Okay, we need to have a little chat.

I keep hearing women say "I'm not a feminist, but..." like it's a confession at church. And listen, I get it — the word has baggage. It's been dragged through decades of bad press, worse stereotypes, and that one aunt at Thanksgiving who thinks it means "hates men and burns bras for sport." But before you distance yourself from the word, I need you to sit with me for five minutes and think about your actual life. Your bank account. Your job. Your marriage. Your birth control. Your right to walk into a courthouse and just... exist as a full legal person.

Because every single one of those things? Feminism got that for you. Not a Founding Father. Not a nice guy who "believed in equality." Women fought, marched, got arrested, and refused to shut up for over a century so you could have the life you're currently living without a second thought.
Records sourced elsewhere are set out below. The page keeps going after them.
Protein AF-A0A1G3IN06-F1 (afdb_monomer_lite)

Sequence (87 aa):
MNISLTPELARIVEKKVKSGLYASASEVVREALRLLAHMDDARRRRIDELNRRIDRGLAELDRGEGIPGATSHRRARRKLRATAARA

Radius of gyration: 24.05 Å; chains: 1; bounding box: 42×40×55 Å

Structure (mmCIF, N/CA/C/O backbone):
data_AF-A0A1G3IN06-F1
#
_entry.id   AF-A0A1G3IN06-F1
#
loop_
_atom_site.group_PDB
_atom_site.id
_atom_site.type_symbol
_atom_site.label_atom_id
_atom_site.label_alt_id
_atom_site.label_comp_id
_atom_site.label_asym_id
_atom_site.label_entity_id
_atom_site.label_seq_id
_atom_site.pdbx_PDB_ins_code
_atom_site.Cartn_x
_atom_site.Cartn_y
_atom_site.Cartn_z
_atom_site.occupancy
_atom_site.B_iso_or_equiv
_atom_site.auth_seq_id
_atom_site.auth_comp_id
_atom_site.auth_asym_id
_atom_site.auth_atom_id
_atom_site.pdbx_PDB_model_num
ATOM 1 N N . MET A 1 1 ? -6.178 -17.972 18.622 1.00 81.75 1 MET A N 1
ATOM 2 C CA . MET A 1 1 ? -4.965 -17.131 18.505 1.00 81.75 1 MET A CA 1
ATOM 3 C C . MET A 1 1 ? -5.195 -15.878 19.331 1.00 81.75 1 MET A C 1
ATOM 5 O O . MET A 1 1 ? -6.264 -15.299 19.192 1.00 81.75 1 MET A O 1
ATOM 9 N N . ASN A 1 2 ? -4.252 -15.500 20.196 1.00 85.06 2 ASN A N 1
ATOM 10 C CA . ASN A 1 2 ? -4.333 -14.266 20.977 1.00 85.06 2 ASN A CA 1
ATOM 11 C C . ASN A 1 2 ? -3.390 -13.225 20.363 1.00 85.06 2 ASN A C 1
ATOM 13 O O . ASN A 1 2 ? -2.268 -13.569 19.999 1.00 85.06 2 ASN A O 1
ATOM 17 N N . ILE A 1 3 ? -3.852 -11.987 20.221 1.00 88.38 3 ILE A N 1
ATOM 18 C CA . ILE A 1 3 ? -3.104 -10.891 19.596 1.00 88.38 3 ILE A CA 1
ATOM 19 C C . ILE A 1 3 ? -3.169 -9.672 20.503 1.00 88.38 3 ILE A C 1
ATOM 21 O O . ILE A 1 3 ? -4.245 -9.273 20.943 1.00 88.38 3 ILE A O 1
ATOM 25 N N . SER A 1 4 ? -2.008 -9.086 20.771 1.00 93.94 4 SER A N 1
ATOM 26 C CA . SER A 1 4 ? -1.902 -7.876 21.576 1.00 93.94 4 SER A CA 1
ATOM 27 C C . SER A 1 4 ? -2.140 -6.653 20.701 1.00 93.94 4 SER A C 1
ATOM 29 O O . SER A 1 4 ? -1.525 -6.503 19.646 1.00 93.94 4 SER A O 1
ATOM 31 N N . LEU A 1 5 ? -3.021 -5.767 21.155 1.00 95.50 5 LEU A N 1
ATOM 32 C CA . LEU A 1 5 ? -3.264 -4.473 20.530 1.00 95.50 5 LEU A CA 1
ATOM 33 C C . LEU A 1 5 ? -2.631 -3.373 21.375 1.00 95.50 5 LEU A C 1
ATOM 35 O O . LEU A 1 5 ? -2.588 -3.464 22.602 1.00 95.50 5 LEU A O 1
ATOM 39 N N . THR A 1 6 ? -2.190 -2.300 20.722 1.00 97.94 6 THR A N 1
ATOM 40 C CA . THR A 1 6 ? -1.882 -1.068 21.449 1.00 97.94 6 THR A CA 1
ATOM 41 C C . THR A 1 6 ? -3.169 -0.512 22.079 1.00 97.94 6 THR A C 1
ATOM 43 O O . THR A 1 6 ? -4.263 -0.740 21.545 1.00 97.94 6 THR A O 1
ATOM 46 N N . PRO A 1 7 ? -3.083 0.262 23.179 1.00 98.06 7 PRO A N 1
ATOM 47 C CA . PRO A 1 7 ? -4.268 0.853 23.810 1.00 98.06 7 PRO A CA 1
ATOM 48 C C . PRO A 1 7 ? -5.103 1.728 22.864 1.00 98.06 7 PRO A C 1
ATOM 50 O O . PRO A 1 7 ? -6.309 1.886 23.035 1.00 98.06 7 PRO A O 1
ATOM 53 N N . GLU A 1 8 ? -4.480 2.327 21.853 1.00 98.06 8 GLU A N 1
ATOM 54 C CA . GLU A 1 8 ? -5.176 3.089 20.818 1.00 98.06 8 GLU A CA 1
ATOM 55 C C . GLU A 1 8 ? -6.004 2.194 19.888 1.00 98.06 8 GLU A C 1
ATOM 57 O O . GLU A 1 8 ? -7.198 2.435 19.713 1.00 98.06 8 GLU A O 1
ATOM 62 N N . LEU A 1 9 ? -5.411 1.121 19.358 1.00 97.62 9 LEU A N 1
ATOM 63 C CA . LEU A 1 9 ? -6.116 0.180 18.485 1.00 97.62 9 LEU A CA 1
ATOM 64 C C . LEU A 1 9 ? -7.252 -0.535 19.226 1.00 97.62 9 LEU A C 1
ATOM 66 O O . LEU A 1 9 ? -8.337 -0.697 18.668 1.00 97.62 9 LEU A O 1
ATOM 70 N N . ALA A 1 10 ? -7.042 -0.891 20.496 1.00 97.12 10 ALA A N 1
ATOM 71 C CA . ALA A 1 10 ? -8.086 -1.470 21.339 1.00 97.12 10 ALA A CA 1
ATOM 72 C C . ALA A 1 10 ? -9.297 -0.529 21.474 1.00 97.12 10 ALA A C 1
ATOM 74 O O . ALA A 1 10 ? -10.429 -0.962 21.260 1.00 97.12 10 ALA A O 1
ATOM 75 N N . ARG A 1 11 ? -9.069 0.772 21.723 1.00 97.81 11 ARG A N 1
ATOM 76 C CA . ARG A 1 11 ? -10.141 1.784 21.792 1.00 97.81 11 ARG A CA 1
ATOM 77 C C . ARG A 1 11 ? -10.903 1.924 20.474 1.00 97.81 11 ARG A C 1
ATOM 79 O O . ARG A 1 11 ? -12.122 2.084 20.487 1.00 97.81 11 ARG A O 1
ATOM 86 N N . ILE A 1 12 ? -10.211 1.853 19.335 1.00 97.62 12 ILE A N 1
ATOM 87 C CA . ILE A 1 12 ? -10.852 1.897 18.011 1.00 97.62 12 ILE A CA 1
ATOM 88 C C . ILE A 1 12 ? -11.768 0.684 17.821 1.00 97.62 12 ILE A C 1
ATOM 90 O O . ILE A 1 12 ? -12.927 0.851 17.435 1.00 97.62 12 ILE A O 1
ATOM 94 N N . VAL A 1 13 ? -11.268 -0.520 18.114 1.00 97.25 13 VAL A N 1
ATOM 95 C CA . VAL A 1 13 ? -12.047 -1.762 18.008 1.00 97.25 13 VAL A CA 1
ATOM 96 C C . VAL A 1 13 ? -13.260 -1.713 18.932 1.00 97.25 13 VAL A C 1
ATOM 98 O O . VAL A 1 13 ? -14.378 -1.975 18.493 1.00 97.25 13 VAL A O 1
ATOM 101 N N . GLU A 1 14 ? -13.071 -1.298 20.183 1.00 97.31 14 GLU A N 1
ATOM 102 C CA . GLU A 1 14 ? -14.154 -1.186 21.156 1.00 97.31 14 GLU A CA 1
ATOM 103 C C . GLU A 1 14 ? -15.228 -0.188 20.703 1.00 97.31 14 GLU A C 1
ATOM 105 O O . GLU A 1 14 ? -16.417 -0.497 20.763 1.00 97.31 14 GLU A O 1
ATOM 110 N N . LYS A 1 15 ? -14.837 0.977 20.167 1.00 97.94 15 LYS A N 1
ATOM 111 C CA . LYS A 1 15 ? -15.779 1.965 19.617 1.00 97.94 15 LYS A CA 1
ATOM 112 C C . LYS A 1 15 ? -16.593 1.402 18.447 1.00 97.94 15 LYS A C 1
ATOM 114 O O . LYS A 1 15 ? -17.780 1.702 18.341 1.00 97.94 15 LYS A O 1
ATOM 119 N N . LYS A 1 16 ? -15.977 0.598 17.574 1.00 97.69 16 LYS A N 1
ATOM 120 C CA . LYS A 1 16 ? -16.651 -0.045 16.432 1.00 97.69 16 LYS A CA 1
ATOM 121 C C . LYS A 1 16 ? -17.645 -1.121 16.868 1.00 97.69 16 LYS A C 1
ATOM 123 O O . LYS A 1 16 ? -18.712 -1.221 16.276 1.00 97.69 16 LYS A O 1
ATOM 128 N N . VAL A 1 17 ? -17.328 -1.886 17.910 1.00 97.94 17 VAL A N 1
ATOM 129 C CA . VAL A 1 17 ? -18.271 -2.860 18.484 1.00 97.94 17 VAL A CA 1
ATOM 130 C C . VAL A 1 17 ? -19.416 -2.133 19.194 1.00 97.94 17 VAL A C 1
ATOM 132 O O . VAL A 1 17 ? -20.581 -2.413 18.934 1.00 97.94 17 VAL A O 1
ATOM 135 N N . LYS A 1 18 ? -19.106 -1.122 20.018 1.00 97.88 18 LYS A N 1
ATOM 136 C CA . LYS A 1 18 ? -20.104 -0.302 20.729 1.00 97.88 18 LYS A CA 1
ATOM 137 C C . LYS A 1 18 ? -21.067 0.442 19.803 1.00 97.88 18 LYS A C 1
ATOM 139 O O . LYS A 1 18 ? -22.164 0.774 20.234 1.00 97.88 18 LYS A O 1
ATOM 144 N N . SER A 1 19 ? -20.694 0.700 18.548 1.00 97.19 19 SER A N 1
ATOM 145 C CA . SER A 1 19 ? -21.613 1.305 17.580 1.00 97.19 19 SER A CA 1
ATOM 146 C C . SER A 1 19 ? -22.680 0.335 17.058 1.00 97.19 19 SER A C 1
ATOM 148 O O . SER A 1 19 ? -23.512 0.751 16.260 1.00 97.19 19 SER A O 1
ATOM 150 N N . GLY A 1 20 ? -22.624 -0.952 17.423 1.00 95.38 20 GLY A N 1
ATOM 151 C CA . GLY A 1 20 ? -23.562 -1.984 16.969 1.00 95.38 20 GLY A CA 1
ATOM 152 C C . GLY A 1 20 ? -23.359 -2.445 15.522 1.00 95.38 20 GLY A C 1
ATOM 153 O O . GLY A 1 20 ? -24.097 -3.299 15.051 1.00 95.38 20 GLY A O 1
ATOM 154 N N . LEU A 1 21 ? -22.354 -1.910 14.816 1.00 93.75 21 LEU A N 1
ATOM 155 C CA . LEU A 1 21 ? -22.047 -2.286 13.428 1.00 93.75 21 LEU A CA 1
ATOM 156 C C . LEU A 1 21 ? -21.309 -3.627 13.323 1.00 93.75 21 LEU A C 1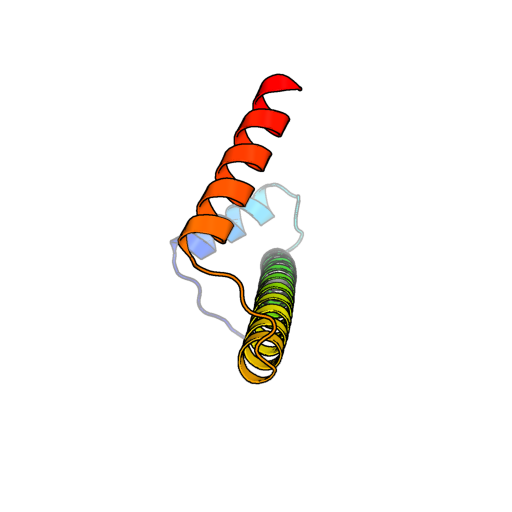
ATOM 158 O O . LEU A 1 21 ? -21.266 -4.210 12.247 1.00 93.75 21 LEU A O 1
ATOM 162 N N . TYR A 1 22 ? -20.703 -4.082 14.419 1.00 97.81 22 TYR A N 1
ATOM 163 C CA . TYR A 1 22 ? -19.931 -5.319 14.492 1.00 97.81 22 TYR A CA 1
ATOM 164 C C . TYR A 1 22 ? -20.304 -6.063 15.772 1.00 97.81 22 TYR A C 1
ATOM 166 O O . TYR A 1 22 ? -20.385 -5.452 16.839 1.00 97.81 22 TYR A O 1
ATOM 174 N N . ALA A 1 23 ? -20.471 -7.381 15.688 1.00 96.62 23 ALA A N 1
ATOM 175 C CA . ALA A 1 23 ? -20.856 -8.220 16.819 1.00 96.62 23 ALA A CA 1
ATOM 176 C C . ALA A 1 23 ? -19.681 -8.527 17.762 1.00 96.62 23 ALA A C 1
ATOM 178 O O . ALA A 1 23 ? -19.883 -8.891 18.919 1.00 96.62 23 ALA A O 1
ATOM 179 N N . SER A 1 24 ? -18.436 -8.419 17.283 1.00 97.12 24 SER A N 1
ATOM 180 C CA . SER A 1 24 ? -17.253 -8.742 18.087 1.00 97.12 24 SER A CA 1
ATOM 181 C C . SER A 1 24 ? -15.983 -8.031 17.624 1.00 97.12 24 SER A C 1
ATOM 183 O O . SER A 1 24 ? -15.842 -7.647 16.463 1.00 97.12 24 SER A O 1
ATOM 185 N N . ALA A 1 25 ? -14.996 -7.952 18.521 1.00 95.56 25 ALA A N 1
ATOM 186 C CA . ALA A 1 25 ? -13.652 -7.481 18.191 1.00 95.56 25 ALA A CA 1
ATOM 187 C C . ALA A 1 25 ? -13.007 -8.308 17.063 1.00 95.56 25 ALA A C 1
ATOM 189 O O . ALA A 1 25 ? -12.373 -7.755 16.166 1.00 95.56 25 ALA A O 1
ATOM 190 N N . SER A 1 26 ? -13.208 -9.631 17.067 1.00 96.25 26 SER A N 1
ATOM 191 C CA . SER A 1 26 ? -12.677 -10.513 16.024 1.00 96.25 26 SER A CA 1
ATOM 192 C C . SER A 1 26 ? -13.263 -10.212 14.646 1.00 96.25 26 SER A C 1
ATOM 194 O O . SER A 1 26 ? -12.581 -10.402 13.645 1.00 96.25 26 SER A O 1
ATOM 196 N N . GLU A 1 27 ? -14.507 -9.743 14.573 1.00 97.00 27 GLU A N 1
ATOM 197 C CA . GLU A 1 27 ? -15.127 -9.337 13.313 1.00 97.00 27 GLU A CA 1
ATOM 198 C C . GLU A 1 27 ? -14.510 -8.052 12.762 1.00 97.00 27 GLU A C 1
ATOM 200 O O . GLU A 1 27 ? -14.120 -8.023 11.597 1.00 97.00 27 GLU A O 1
ATOM 205 N N . VAL A 1 28 ? -14.311 -7.044 13.620 1.00 97.06 28 VAL A N 1
ATOM 206 C CA . VAL A 1 28 ? -13.616 -5.799 13.254 1.00 97.06 28 VAL A CA 1
ATOM 207 C C . VAL A 1 28 ? -12.219 -6.101 12.708 1.00 97.06 28 VAL A C 1
ATOM 209 O O . VAL A 1 28 ? -11.831 -5.586 11.661 1.00 97.06 28 VAL A O 1
ATOM 212 N N . VAL A 1 29 ? -11.467 -6.967 13.395 1.00 96.00 29 VAL A N 1
ATOM 213 C CA . VAL A 1 29 ? -10.109 -7.343 12.978 1.00 96.00 29 VAL A CA 1
ATOM 214 C C . VAL A 1 29 ? -10.123 -8.112 11.656 1.00 96.00 29 VAL A C 1
ATOM 216 O O . VAL A 1 29 ? -9.301 -7.827 10.790 1.00 96.00 29 VAL A O 1
ATOM 219 N N . ARG A 1 30 ? -11.057 -9.052 11.456 1.00 96.19 30 ARG A N 1
ATOM 220 C CA . ARG A 1 30 ? -11.175 -9.780 10.180 1.00 96.19 30 ARG A CA 1
ATOM 221 C C . ARG A 1 30 ? -11.453 -8.840 9.013 1.00 96.19 30 ARG A C 1
ATOM 223 O O . ARG A 1 30 ? -10.836 -9.002 7.964 1.00 96.19 30 ARG A O 1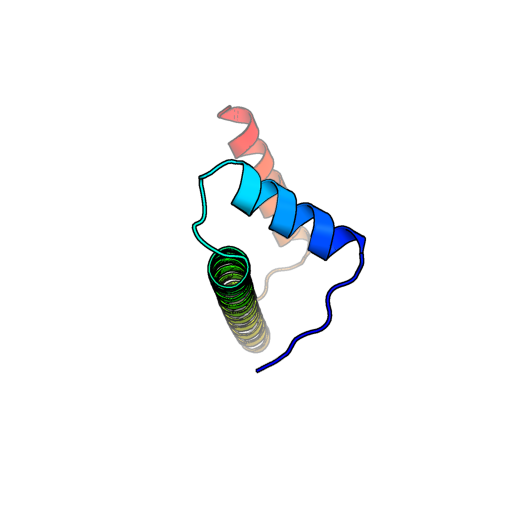
ATOM 230 N N . GLU A 1 31 ? -12.342 -7.869 9.191 1.00 97.62 31 GLU A N 1
ATOM 231 C CA . GLU A 1 31 ? -12.648 -6.902 8.136 1.00 97.62 31 GLU A CA 1
ATOM 232 C C . GLU A 1 31 ? -11.454 -5.987 7.842 1.00 97.62 31 GLU A C 1
ATOM 234 O O . GLU A 1 31 ? -11.080 -5.805 6.684 1.00 97.62 31 GLU A O 1
ATOM 239 N N . ALA A 1 32 ? -10.772 -5.496 8.880 1.00 96.56 32 ALA A N 1
ATOM 240 C CA . ALA A 1 32 ? -9.553 -4.709 8.714 1.00 96.56 32 ALA A CA 1
ATOM 241 C C . ALA A 1 32 ? -8.453 -5.486 7.964 1.00 96.56 32 ALA A C 1
ATOM 243 O O . ALA A 1 32 ? -7.817 -4.942 7.062 1.00 96.56 32 ALA A O 1
ATOM 244 N N . LEU A 1 33 ? -8.254 -6.767 8.292 1.00 97.25 33 LEU A N 1
ATOM 245 C CA . LEU A 1 33 ? -7.286 -7.629 7.609 1.00 97.25 33 LEU A CA 1
ATOM 246 C C . LEU A 1 33 ? -7.690 -7.932 6.163 1.00 97.25 33 LEU A C 1
ATOM 248 O O . LEU A 1 33 ? -6.821 -7.994 5.296 1.00 97.25 33 LEU A O 1
ATOM 252 N N . ARG A 1 34 ? -8.989 -8.081 5.878 1.00 98.12 34 ARG A N 1
ATOM 253 C CA . ARG A 1 34 ? -9.495 -8.237 4.509 1.00 98.12 34 ARG A CA 1
ATOM 254 C C . ARG A 1 34 ? -9.178 -7.000 3.668 1.00 98.12 34 ARG A C 1
ATOM 256 O O . ARG A 1 34 ? -8.635 -7.134 2.574 1.00 98.12 34 ARG A O 1
ATOM 263 N N . LEU A 1 35 ? -9.446 -5.804 4.194 1.00 98.19 35 LEU A N 1
ATOM 264 C CA . LEU A 1 35 ? -9.102 -4.545 3.527 1.00 98.19 35 LEU A CA 1
ATOM 265 C C . LEU A 1 35 ? -7.591 -4.409 3.309 1.00 98.19 35 LEU A C 1
ATOM 267 O O . LEU A 1 35 ? -7.166 -4.063 2.208 1.00 98.19 35 LEU A O 1
ATOM 271 N N . LEU A 1 36 ? -6.780 -4.740 4.319 1.00 98.12 36 LEU A N 1
ATOM 272 C CA . LEU A 1 36 ? -5.322 -4.732 4.202 1.00 98.12 36 LEU A CA 1
ATOM 273 C C . LEU A 1 36 ? -4.841 -5.676 3.091 1.00 98.12 36 LEU A C 1
ATOM 275 O O . LEU A 1 36 ? -4.060 -5.264 2.237 1.00 98.12 36 LEU A O 1
ATOM 279 N N . ALA A 1 37 ? -5.359 -6.906 3.048 1.00 98.12 37 ALA A N 1
ATOM 280 C CA . ALA A 1 37 ? -5.012 -7.877 2.015 1.00 98.12 37 ALA A CA 1
ATOM 281 C C . ALA A 1 37 ? -5.385 -7.383 0.607 1.00 98.12 37 ALA A C 1
ATOM 283 O O . ALA A 1 37 ? -4.590 -7.525 -0.322 1.00 98.12 37 ALA A O 1
ATOM 284 N N . HIS A 1 38 ? -6.553 -6.751 0.445 1.00 98.25 38 HIS A N 1
ATO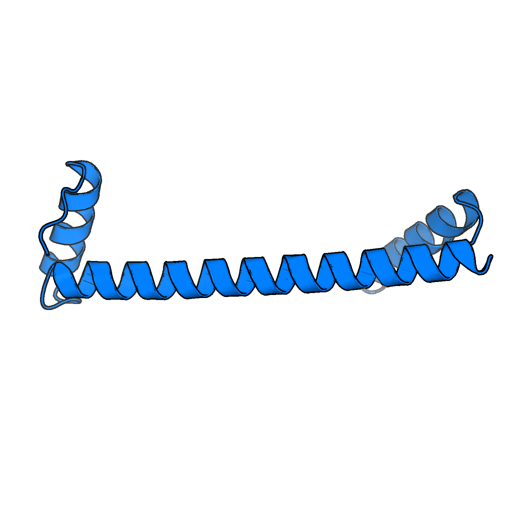M 285 C CA . HIS A 1 38 ? -6.946 -6.142 -0.829 1.00 98.25 38 HIS A CA 1
ATOM 286 C C . HIS A 1 38 ? -6.011 -5.002 -1.247 1.00 98.25 38 HIS A C 1
ATOM 288 O O . HIS A 1 38 ? -5.637 -4.914 -2.417 1.00 98.25 38 HIS A O 1
ATOM 294 N N . MET A 1 39 ? -5.609 -4.138 -0.311 1.00 98.31 39 MET A N 1
ATOM 295 C CA . MET A 1 39 ? -4.657 -3.058 -0.588 1.00 98.31 39 MET A CA 1
ATOM 296 C C . MET A 1 39 ? -3.280 -3.597 -0.983 1.00 98.31 39 MET A C 1
ATOM 298 O O . MET A 1 39 ? -2.669 -3.087 -1.926 1.00 98.31 39 MET A O 1
ATOM 302 N N . ASP A 1 40 ? -2.796 -4.626 -0.288 1.00 98.31 40 ASP A N 1
ATOM 303 C CA . ASP A 1 40 ? -1.509 -5.253 -0.583 1.00 98.31 40 ASP A CA 1
ATOM 304 C C . ASP A 1 40 ? -1.513 -5.939 -1.949 1.00 98.31 40 ASP A C 1
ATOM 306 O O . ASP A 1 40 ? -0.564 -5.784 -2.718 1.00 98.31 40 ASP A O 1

So let's take a little inventory. A "things you'd have to give back" list, if you will.

• • •

If there had been no feminist movement, you would not have:

A bank account in your own name. Until 1974 — not ancient history, your mom might remember this — a woman in America could be denied a credit card or bank account without a husband or father co-signing. You wanted a Visa? Better find a man to vouch for you first.

A job you weren't fired from for getting pregnant. Pregnancy discrimination in the workplace was legal until 1978. Congratulations on the baby, here's your pink slip.

The right to say no to your own husband. Marital rape wasn't criminalized in all 50 states until 1993. Say that number out loud. Nineteen. Ninety. Three.

Birth control, period. Married couples didn't get a constitutional right to contraception until 1965. Unmarried women didn't get that same right until 1972. Before that, wanting to plan your own family was, legally, none of your business.

The right to serve on a jury. Some states barred women from juries into the 1970s, because apparently your judgment couldn't be trusted unless there was a man in the room agreeing with you.

A credit history that was actually yours. Divorced or widowed? Before the Equal Credit Opportunity Act, your credit history could vanish with your marriage. Decades of on-time payments, gone, because it was never really "yours" to begin with.

The right to keep your job if you were visibly pregnant. Some employers required women to quit or take unpaid leave the moment they "started showing." Your body, their scheduling problem.

The right to play sports in school with real funding behind it. Title IX passed in 1972. Before that, girls' athletics got the leftover equipment, the leftover gym time, and the leftover budget — if any budget at all.

The right to report sexual harassment at work and have it mean something. "Sexual harassment" wasn't even legally recognized as workplace discrimination until the late 1970s and 80s. Before that, it was just "the way things are, sweetheart."

The right to keep your own name, own property, or sign your own contracts without a man's permission. Coverture laws — which held that a married woman's legal identity was absorbed into her husband's — lingered in various forms well into the 20th century.

The right to vote. Obviously. 1920. A hundred and six years ago. Not that long ago at all.

That's not a "long time ago, doesn't affect me" list. That's a "your mother lived through parts of this" list. That's a "you could be denied a credit card in your own name during the Ford administration" list.

"You could be denied a credit card in your own name during the Ford administration."

• • •

About that stereotype

Let's talk about why the word feels so cringe in the first place, because it didn't get that way by accident.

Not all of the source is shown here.